Supplied data:
******************************

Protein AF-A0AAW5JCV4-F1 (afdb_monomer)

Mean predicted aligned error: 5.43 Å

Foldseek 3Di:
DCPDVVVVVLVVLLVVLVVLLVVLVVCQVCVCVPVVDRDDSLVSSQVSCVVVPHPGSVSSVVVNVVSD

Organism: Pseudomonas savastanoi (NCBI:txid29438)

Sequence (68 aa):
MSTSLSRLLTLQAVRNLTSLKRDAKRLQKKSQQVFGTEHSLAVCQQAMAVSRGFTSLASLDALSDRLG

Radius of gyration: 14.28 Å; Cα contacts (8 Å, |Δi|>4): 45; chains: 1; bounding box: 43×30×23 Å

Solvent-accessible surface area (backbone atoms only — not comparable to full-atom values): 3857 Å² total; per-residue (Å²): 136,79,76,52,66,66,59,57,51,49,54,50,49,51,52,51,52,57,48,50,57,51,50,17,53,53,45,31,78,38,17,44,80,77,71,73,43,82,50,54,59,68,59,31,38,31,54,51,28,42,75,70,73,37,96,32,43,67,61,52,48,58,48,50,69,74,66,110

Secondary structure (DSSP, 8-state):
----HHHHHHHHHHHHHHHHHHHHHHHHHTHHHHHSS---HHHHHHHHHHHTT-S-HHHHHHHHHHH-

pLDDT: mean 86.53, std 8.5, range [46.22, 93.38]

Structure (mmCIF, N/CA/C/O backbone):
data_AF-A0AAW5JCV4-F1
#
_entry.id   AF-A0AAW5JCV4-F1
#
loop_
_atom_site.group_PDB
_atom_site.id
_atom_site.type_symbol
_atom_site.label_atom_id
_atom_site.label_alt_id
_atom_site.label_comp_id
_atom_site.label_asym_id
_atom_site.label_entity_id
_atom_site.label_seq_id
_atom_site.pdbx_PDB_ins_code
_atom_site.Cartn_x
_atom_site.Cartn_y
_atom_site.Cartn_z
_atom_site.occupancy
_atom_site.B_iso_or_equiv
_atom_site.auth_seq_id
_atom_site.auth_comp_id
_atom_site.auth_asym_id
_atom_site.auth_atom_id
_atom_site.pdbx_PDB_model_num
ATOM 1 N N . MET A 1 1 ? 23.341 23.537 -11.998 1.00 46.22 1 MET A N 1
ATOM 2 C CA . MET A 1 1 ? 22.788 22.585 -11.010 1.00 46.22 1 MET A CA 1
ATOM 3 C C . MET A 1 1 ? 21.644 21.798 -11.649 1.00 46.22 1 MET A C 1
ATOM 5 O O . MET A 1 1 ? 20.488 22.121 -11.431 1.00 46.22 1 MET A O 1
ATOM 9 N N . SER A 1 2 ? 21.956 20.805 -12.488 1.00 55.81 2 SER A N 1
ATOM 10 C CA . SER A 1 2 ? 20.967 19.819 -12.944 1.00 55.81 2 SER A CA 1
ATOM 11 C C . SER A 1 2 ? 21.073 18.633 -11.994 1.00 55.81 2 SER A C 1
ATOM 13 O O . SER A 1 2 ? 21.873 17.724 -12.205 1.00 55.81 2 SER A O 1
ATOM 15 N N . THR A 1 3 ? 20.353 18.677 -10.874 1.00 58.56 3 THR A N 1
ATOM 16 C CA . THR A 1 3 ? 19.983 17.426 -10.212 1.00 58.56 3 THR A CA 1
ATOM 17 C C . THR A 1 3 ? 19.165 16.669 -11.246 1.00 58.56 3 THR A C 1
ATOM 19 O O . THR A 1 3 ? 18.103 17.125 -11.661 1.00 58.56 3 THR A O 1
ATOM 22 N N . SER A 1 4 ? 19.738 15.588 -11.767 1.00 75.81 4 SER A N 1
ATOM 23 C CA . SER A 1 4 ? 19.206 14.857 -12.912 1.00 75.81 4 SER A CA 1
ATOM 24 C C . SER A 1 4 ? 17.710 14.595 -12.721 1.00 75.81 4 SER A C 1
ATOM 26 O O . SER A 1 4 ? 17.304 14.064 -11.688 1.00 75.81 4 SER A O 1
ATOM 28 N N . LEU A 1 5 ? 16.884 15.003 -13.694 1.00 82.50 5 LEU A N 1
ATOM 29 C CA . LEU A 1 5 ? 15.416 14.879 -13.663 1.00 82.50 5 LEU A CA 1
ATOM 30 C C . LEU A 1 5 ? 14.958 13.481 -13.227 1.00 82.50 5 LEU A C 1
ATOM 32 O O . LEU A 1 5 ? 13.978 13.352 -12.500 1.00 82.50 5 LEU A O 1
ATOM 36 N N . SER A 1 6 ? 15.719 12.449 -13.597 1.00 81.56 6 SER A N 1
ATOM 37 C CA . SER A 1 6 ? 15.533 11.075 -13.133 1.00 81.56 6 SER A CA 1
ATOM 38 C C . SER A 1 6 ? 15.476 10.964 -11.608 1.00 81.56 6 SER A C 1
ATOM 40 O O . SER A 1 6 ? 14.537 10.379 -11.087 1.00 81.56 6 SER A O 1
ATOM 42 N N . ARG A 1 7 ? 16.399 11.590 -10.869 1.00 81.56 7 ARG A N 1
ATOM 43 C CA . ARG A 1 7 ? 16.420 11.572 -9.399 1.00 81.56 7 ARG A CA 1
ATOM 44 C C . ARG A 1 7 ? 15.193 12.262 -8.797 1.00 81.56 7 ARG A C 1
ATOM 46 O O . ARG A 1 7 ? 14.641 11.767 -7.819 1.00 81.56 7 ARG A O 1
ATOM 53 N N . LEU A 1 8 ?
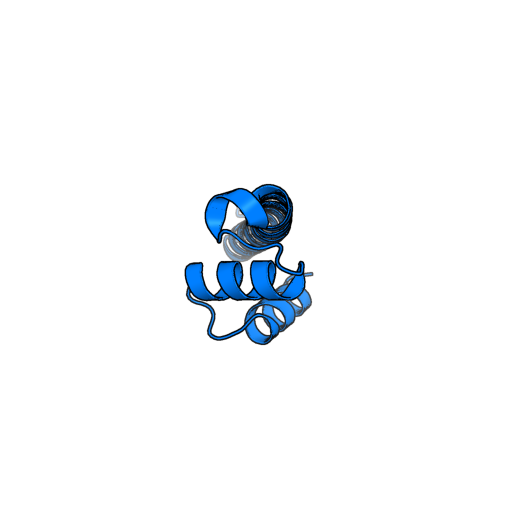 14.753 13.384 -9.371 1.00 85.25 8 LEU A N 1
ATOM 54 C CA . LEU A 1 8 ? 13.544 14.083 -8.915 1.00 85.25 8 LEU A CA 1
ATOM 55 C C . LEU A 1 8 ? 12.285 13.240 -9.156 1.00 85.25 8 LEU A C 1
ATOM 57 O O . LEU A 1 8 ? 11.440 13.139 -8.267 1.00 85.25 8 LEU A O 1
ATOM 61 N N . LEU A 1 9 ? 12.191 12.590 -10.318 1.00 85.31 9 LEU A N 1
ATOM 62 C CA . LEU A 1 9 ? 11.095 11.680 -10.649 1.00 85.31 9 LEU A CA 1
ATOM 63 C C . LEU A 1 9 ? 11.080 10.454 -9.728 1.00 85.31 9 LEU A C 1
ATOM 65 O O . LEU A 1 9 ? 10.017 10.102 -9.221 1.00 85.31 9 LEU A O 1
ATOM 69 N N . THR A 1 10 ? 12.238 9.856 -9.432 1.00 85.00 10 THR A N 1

******************************

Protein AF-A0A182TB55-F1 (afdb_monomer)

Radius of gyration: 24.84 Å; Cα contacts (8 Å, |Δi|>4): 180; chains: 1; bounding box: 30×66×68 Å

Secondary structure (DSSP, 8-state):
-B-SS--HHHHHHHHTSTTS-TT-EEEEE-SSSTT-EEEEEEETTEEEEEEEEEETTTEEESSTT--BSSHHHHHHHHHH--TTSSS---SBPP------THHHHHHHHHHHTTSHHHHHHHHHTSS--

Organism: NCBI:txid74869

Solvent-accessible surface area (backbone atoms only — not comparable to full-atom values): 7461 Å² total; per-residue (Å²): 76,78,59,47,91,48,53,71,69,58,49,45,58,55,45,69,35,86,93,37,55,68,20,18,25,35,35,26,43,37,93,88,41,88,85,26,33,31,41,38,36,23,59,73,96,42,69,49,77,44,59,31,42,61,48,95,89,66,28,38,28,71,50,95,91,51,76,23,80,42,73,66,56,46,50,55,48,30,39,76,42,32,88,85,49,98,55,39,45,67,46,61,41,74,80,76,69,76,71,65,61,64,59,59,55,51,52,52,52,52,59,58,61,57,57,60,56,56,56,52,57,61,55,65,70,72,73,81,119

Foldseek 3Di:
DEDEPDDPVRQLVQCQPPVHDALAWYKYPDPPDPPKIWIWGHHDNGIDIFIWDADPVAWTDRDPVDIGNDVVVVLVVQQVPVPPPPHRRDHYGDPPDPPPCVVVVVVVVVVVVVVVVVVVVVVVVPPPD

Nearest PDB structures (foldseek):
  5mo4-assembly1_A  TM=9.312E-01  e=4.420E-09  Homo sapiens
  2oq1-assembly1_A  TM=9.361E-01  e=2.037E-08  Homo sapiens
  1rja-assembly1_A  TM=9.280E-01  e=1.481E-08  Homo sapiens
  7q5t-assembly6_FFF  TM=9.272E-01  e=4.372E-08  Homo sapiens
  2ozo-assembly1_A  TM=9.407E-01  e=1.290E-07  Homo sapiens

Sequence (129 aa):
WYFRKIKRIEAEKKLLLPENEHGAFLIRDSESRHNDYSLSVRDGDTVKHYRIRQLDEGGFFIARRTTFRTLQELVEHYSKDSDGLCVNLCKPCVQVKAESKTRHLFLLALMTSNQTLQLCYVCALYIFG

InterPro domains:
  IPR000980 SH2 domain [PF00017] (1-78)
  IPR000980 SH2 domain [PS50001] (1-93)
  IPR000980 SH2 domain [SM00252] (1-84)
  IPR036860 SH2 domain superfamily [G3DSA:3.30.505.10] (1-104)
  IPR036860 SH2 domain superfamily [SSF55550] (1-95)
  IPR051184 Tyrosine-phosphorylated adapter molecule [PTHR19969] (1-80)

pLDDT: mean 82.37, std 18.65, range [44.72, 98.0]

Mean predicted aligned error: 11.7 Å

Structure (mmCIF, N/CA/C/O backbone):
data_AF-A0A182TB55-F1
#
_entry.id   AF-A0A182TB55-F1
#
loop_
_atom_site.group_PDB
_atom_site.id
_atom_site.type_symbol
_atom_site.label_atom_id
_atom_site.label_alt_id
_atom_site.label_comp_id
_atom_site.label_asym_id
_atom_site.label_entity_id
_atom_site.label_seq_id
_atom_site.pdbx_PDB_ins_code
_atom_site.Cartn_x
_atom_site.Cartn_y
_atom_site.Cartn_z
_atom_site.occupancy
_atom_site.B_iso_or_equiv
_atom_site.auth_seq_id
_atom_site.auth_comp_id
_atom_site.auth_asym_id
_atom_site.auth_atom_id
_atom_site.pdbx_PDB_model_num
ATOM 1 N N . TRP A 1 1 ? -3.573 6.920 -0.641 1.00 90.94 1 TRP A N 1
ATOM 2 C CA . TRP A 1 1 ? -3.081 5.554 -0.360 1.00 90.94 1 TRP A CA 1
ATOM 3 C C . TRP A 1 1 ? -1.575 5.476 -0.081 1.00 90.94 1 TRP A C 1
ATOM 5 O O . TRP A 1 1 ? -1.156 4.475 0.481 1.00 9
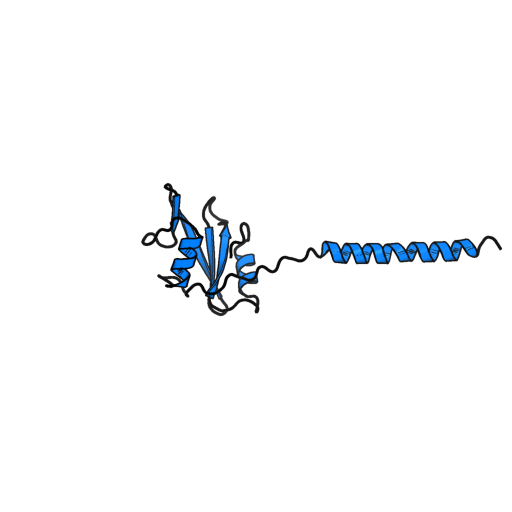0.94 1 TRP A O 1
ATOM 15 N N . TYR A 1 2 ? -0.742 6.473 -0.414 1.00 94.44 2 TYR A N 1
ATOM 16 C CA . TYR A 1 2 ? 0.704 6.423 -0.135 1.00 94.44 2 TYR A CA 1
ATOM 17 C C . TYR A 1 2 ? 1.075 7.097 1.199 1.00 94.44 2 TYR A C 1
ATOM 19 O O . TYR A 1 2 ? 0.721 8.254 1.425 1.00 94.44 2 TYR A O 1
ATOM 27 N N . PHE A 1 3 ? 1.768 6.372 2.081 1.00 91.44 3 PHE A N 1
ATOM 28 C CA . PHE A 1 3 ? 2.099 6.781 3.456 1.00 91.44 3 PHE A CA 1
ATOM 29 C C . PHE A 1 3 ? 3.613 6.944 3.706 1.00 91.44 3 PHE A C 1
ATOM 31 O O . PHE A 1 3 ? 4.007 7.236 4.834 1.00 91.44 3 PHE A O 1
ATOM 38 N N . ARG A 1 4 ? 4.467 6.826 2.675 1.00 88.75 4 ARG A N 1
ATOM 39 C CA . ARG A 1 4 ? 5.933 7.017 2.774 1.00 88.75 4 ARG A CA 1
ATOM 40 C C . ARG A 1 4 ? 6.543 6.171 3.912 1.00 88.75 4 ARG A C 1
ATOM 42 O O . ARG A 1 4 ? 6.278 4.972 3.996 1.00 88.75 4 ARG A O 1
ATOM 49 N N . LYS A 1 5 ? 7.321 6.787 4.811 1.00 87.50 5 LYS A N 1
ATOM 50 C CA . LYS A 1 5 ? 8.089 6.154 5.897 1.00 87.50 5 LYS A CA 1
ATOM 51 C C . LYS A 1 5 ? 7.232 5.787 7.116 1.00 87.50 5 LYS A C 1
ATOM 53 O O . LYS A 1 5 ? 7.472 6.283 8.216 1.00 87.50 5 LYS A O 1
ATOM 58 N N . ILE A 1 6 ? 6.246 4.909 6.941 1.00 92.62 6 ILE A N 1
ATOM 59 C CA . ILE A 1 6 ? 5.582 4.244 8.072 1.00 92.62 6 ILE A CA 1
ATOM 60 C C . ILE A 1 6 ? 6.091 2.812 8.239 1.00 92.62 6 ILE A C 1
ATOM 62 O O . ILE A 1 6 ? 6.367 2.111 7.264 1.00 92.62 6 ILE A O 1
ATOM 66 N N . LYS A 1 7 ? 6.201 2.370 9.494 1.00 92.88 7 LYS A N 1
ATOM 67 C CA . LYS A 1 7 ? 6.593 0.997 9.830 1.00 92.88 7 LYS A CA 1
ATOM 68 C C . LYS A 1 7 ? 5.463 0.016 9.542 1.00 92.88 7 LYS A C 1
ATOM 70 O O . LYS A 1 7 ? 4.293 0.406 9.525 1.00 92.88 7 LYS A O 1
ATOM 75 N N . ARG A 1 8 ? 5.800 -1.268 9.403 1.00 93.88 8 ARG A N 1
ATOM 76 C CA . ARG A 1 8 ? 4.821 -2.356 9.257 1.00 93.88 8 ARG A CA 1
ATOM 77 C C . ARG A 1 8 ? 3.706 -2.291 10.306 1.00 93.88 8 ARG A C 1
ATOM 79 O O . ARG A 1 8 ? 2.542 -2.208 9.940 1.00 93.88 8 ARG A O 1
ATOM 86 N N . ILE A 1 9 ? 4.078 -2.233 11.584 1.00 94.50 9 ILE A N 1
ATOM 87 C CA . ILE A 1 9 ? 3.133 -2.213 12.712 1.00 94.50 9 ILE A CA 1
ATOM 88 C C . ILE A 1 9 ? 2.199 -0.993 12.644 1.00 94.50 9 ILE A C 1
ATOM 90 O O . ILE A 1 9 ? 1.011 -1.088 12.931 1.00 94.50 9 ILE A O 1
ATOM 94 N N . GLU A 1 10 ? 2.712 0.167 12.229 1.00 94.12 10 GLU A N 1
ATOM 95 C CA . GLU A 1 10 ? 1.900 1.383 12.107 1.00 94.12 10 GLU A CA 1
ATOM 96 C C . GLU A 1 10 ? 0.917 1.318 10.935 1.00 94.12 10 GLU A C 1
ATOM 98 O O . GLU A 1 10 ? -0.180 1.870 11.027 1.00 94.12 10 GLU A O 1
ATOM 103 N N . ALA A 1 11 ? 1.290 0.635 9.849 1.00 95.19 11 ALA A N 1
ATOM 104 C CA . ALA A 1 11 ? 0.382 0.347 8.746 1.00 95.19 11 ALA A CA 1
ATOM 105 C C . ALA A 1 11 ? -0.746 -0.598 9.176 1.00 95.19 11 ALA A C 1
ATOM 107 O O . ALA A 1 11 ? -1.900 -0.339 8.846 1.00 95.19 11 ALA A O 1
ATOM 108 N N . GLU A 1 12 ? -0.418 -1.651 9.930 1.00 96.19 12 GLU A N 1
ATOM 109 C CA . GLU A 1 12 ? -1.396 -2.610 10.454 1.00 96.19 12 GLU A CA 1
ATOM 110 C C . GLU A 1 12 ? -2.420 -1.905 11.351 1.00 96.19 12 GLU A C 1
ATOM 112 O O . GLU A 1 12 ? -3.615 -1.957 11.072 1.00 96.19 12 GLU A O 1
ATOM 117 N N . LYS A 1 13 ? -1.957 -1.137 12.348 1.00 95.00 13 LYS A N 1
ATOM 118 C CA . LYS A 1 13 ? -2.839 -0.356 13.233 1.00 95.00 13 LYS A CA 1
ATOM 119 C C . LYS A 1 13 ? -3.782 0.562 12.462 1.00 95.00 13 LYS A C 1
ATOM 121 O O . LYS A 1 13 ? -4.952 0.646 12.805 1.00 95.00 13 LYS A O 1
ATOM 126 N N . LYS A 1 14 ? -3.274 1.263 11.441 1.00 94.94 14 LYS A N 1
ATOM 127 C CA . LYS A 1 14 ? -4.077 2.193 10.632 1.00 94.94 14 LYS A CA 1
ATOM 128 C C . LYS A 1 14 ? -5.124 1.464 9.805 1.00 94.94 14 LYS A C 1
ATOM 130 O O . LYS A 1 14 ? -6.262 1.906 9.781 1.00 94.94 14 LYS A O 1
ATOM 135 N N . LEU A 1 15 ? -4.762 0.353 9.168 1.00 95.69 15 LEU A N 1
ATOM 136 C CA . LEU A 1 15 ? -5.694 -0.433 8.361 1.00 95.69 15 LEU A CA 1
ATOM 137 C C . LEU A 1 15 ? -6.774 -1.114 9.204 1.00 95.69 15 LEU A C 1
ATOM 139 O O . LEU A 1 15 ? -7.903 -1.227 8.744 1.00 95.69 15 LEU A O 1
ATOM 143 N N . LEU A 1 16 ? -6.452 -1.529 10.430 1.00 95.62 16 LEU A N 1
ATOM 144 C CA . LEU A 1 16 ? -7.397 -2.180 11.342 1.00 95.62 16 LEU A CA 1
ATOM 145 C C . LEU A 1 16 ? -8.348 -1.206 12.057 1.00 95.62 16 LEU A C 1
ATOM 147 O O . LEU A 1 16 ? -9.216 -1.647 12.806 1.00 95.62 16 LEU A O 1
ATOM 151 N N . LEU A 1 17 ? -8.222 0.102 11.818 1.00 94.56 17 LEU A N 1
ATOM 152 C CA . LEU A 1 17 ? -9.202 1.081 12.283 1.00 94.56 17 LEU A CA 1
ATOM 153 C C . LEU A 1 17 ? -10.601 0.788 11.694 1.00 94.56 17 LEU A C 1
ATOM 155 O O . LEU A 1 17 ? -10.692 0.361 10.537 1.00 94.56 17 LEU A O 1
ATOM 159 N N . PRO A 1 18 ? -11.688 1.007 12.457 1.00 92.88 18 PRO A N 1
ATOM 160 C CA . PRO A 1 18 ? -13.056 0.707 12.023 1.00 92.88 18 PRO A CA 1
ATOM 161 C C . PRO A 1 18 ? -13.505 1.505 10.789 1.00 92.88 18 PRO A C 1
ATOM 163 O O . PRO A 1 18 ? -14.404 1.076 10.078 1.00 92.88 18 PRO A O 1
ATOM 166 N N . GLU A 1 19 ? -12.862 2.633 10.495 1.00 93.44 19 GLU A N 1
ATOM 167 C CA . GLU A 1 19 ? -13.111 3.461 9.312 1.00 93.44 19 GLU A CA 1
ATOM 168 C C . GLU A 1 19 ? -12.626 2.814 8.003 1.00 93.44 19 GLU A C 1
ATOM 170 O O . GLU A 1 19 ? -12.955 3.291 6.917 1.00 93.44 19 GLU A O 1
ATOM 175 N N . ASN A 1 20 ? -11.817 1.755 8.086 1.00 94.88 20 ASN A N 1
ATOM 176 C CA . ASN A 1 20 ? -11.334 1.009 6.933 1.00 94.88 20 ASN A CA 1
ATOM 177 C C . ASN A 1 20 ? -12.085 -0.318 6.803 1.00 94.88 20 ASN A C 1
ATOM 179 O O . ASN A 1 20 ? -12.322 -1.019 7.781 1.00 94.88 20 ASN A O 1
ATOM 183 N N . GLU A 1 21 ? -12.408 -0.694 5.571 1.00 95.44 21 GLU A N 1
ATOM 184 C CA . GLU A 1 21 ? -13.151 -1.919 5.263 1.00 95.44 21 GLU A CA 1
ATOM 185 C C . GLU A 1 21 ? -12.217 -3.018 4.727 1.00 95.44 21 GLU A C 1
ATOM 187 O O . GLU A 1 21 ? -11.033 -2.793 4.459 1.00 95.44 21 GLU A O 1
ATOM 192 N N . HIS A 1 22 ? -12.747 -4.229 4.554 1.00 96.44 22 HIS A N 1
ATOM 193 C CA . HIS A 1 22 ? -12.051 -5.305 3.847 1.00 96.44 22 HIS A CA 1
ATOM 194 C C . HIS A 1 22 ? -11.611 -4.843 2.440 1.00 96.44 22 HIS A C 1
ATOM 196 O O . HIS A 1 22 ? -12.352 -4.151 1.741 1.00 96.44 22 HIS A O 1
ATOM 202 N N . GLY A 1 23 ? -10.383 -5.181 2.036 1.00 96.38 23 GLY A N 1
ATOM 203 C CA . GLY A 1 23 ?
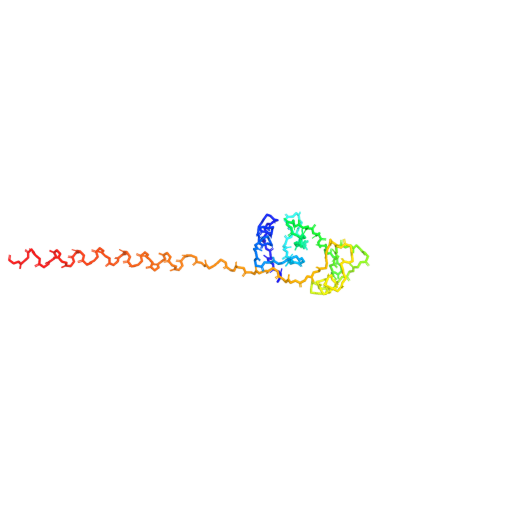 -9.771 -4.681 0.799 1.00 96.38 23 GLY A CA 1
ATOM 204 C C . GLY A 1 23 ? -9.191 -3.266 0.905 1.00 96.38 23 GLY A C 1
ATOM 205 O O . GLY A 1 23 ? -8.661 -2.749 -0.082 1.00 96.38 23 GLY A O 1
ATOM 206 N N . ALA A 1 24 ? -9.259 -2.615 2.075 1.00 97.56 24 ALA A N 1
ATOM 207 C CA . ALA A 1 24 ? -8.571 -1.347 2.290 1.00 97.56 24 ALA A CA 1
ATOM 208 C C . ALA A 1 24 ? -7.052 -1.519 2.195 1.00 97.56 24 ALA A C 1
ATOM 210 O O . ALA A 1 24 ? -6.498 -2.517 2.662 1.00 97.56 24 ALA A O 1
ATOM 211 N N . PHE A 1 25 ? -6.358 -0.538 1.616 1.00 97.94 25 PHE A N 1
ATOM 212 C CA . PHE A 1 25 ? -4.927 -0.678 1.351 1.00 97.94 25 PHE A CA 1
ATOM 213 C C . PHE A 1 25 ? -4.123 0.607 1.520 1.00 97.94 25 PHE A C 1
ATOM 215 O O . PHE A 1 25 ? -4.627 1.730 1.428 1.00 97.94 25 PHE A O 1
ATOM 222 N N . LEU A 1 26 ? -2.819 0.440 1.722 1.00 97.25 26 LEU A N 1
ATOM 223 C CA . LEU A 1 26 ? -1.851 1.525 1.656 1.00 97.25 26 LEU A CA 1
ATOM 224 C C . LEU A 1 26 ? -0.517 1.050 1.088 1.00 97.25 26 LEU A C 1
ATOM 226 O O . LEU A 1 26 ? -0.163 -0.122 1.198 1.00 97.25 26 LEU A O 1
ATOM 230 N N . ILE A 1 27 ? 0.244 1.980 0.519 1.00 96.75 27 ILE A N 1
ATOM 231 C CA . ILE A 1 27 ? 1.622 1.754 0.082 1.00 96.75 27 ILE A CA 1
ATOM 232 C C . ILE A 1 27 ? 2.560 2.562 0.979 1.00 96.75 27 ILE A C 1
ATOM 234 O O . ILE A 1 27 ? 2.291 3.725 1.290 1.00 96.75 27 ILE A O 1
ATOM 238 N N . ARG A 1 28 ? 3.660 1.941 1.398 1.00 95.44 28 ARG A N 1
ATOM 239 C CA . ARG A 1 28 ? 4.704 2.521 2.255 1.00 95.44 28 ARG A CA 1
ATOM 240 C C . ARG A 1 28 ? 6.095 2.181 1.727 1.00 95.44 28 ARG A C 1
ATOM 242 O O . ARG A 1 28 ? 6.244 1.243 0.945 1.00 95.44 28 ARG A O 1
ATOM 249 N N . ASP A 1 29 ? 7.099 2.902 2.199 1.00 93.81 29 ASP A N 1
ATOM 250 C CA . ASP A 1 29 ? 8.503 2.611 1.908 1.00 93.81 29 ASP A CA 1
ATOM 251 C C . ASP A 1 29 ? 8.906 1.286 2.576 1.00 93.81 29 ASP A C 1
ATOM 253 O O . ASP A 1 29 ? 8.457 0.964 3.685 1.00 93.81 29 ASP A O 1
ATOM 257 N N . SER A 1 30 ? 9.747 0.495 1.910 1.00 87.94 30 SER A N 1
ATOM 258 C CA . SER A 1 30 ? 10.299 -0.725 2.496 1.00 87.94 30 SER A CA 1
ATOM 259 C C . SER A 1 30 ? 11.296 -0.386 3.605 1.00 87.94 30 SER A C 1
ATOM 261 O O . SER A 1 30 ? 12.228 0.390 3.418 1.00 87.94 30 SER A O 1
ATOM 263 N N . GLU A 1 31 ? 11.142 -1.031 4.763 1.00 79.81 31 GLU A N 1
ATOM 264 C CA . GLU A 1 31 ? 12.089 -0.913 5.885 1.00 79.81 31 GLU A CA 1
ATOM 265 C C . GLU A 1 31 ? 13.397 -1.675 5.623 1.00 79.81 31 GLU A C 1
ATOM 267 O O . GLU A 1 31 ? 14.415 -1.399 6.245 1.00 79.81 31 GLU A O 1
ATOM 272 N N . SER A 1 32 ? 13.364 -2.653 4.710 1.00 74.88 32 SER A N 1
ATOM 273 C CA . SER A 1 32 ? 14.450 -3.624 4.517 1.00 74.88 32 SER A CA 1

******************************

How to complete this task: In the entries above, find the line with "ATOM 119 C C" and the line with "ATOM 137 C C", then set down exactly those two and every line between them, nothing else.

Exercise solution:
ATOM 119 C C . LYS A 1 13 ? -3.782 0.562 12.462 1.00 95.00 13 LYS A C 1
ATOM 121 O O . LYS A 1 13 ? -4.952 0.646 12.805 1.00 95.00 13 LYS A O 1
ATOM 126 N N . LYS A 1 14 ? -3.274 1.263 11.441 1.00 94.94 14 LYS A N 1
ATOM 127 C CA . LYS A 1 14 ? -4.077 2.193 10.632 1.00 94.94 14 LYS A CA 1
ATOM 128 C C . LYS A 1 14 ? -5.124 1.464 9.805 1.00 94.94 14 LYS A C 1
ATOM 130 O O . LYS A 1 14 ? -6.262 1.906 9.781 1.00 94.94 14 LYS A O 1
ATOM 135 N N . LEU A 1 15 ? -4.762 0.353 9.168 1.00 95.69 15 LEU A N 1
ATOM 136 C CA . LEU A 1 15 ? -5.694 -0.433 8.361 1.00 95.69 15 LEU A CA 1
ATOM 137 C C . LEU A 1 15 ? -6.774 -1.114 9.204 1.00 95.69 15 LEU A C 1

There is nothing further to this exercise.